Stored data entries:
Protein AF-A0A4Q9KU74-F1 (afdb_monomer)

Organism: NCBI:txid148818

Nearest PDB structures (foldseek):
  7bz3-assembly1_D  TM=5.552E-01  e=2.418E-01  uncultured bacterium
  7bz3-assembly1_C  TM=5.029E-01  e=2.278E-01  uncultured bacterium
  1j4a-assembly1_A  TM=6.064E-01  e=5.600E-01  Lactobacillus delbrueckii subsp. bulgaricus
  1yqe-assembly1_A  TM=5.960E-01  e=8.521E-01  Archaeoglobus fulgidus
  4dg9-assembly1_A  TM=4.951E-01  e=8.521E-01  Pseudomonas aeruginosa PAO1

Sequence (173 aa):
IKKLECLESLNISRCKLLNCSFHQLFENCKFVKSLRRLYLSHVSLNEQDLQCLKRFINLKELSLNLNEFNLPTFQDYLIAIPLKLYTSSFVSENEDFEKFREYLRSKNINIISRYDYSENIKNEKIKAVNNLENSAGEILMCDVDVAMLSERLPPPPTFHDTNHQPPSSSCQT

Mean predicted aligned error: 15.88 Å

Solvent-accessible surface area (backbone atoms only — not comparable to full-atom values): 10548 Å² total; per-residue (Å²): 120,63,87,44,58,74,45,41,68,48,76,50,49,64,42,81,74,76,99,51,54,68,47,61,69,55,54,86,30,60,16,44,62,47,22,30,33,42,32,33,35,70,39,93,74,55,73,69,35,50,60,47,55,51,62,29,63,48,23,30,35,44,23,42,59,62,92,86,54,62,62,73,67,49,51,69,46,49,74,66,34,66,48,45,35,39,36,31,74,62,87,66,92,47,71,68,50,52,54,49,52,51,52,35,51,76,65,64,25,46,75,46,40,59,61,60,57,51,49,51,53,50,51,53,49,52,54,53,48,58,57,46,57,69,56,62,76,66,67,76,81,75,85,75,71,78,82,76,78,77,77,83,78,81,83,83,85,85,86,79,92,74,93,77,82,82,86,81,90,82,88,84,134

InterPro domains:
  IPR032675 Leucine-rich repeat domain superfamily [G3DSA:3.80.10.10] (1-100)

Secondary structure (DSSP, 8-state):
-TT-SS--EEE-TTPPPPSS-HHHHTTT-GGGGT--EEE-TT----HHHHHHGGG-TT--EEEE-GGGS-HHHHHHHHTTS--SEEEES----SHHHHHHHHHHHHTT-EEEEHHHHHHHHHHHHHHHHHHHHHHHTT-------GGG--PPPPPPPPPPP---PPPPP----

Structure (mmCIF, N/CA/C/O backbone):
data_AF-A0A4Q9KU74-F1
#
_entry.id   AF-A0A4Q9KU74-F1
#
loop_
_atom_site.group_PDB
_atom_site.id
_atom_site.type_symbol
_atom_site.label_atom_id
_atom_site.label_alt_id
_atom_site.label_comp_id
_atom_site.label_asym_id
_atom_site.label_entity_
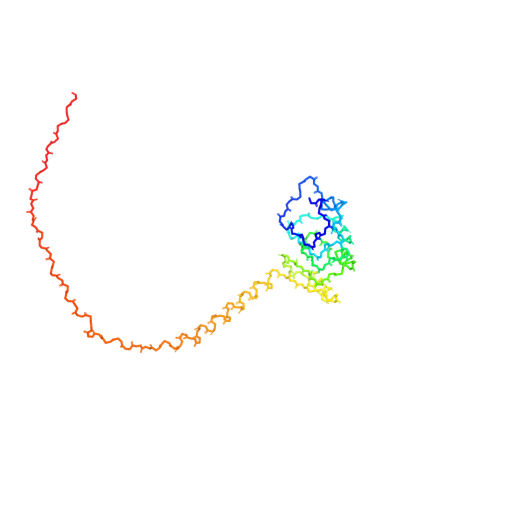id
_atom_site.label_seq_id
_atom_site.pdbx_PDB_ins_code
_atom_site.Cartn_x
_atom_site.Cartn_y
_atom_site.Cartn_z
_atom_site.occupancy
_atom_site.B_iso_or_equiv
_atom_site.auth_seq_id
_atom_site.auth_comp_id
_atom_site.auth_asym_id
_atom_site.auth_atom_id
_atom_site.pdbx_PDB_model_num
ATOM 1 N N . ILE A 1 1 ? -15.940 -5.349 -0.445 1.00 81.81 1 ILE A N 1
ATOM 2 C CA . ILE A 1 1 ? -14.882 -5.387 0.601 1.00 81.81 1 ILE A CA 1
ATOM 3 C C . ILE A 1 1 ? -15.228 -4.611 1.882 1.00 81.81 1 ILE A C 1
ATOM 5 O O . ILE A 1 1 ? -14.683 -4.929 2.926 1.00 81.81 1 ILE A O 1
ATOM 9 N N . LYS A 1 2 ? -16.166 -3.646 1.844 1.00 84.56 2 LYS A N 1
ATOM 10 C CA . LYS A 1 2 ? -16.490 -2.737 2.967 1.00 84.56 2 LYS A CA 1
ATOM 11 C C . LYS A 1 2 ? -16.950 -3.398 4.282 1.00 84.56 2 LYS A C 1
ATOM 13 O O . LYS A 1 2 ? -16.848 -2.774 5.327 1.00 84.56 2 LYS A O 1
ATOM 18 N N . LYS A 1 3 ? -17.445 -4.641 4.237 1.00 88.12 3 LYS A N 1
ATOM 19 C CA . LYS A 1 3 ? -17.890 -5.397 5.425 1.00 88.12 3 LYS A CA 1
ATOM 20 C C . LYS A 1 3 ? -16.741 -6.039 6.219 1.00 88.12 3 LYS A C 1
ATOM 22 O O . LYS A 1 3 ? -16.981 -6.570 7.292 1.00 88.12 3 LYS A O 1
ATOM 27 N N . LEU A 1 4 ? -15.519 -6.039 5.680 1.00 89.81 4 LEU A N 1
ATOM 28 C CA . LEU A 1 4 ? -14.357 -6.617 6.354 1.00 89.81 4 LEU A CA 1
ATOM 29 C C . LEU A 1 4 ? -13.865 -5.663 7.448 1.00 89.81 4 LEU A C 1
ATOM 31 O O . LEU A 1 4 ? -13.743 -4.460 7.215 1.00 89.81 4 LEU A O 1
ATOM 35 N N . GLU A 1 5 ? -13.566 -6.194 8.631 1.00 90.31 5 GLU A N 1
ATOM 36 C CA . GLU A 1 5 ? -13.165 -5.369 9.780 1.00 90.31 5 GLU A CA 1
ATOM 37 C C . GLU A 1 5 ? -11.675 -5.485 10.113 1.00 90.31 5 GLU A C 1
ATOM 39 O O . GLU A 1 5 ? -11.042 -4.466 10.371 1.00 90.31 5 GLU A O 1
ATOM 44 N N . CYS A 1 6 ? -11.100 -6.689 10.017 1.00 91.06 6 CYS A N 1
ATOM 45 C CA . CYS A 1 6 ? -9.725 -6.986 10.447 1.00 91.06 6 CYS A CA 1
ATOM 46 C C . CYS A 1 6 ? -8.863 -7.601 9.330 1.00 91.06 6 CYS A C 1
ATOM 48 O O . CYS A 1 6 ? -8.084 -8.521 9.564 1.00 91.06 6 CYS A O 1
ATOM 50 N N . LEU A 1 7 ? -9.024 -7.141 8.086 1.00 95.56 7 LEU A N 1
ATOM 51 C CA . LEU A 1 7 ? -8.218 -7.639 6.970 1.00 95.56 7 LEU A CA 1
ATOM 52 C C . LEU A 1 7 ? -6.759 -7.184 7.120 1.00 95.56 7 LEU A C 1
ATOM 54 O O . LEU A 1 7 ? -6.487 -5.985 7.181 1.00 95.56 7 LEU A O 1
ATOM 58 N N . GLU A 1 8 ? -5.822 -8.133 7.141 1.00 96.88 8 GLU A N 1
ATOM 59 C CA . GLU A 1 8 ? -4.386 -7.834 7.231 1.00 96.88 8 GLU A CA 1
ATOM 60 C C . GLU A 1 8 ? -3.669 -7.842 5.877 1.00 96.88 8 GLU A C 1
ATOM 62 O O . GLU A 1 8 ? -2.617 -7.221 5.729 1.00 96.88 8 GLU A O 1
ATOM 67 N N . SER A 1 9 ? -4.210 -8.543 4.882 1.00 97.12 9 SER A N 1
ATOM 68 C CA . SER A 1 9 ? -3.585 -8.678 3.570 1.00 97.12 9 SER A CA 1
ATOM 69 C C . SER A 1 9 ? -4.616 -8.562 2.466 1.00 97.12 9 SER A C 1
ATOM 71 O O . SER A 1 9 ? -5.649 -9.226 2.504 1.00 97.12 9 SER A O 1
ATOM 73 N N . LEU A 1 10 ? -4.322 -7.718 1.482 1.00 96.00 10 LEU A N 1
ATOM 74 C CA . LEU A 1 10 ? -5.152 -7.541 0.306 1.00 96.00 10 LEU A CA 1
ATOM 75 C C . LEU A 1 10 ? -4.284 -7.554 -0.946 1.00 96.00 10 LEU A C 1
ATOM 77 O O . LEU A 1 10 ? -3.354 -6.761 -1.086 1.00 96.00 10 LEU A O 1
ATOM 81 N N . ASN A 1 11 ? -4.628 -8.438 -1.873 1.00 94.44 11 ASN A N 1
ATOM 82 C CA . ASN A 1 11 ? -4.040 -8.472 -3.198 1.00 94.44 11 ASN A CA 1
ATOM 83 C C . ASN A 1 11 ? -5.122 -8.154 -4.227 1.00 94.44 11 ASN A C 1
ATOM 85 O O . ASN A 1 11 ? -6.066 -8.923 -4.385 1.00 94.44 11 ASN A O 1
ATOM 89 N N . ILE A 1 12 ? -4.972 -7.022 -4.907 1.00 92.94 12 ILE A N 1
ATOM 90 C CA . ILE A 1 12 ? -5.796 -6.633 -6.058 1.00 92.94 12 ILE A CA 1
ATOM 91 C C . ILE A 1 12 ? -4.910 -6.374 -7.280 1.00 92.94 12 ILE A C 1
ATOM 93 O O . ILE A 1 12 ? -5.268 -5.617 -8.178 1.00 92.94 12 ILE A O 1
ATOM 97 N N . SER A 1 13 ? -3.723 -6.986 -7.310 1.00 91.00 13 SER A N 1
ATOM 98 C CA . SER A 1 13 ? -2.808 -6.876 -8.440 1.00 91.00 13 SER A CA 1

= EXERCISE BRIEF =
Go through the records and gather the lines that hold "uncultured".

= RESPONSE =
  7bz3-assembly1_D  TM=5.552E-01  e=2.418E-01  uncultured bacterium
  7bz3-assembly1_C  TM=5.029E-01  e=2.278E-01  uncultured bacterium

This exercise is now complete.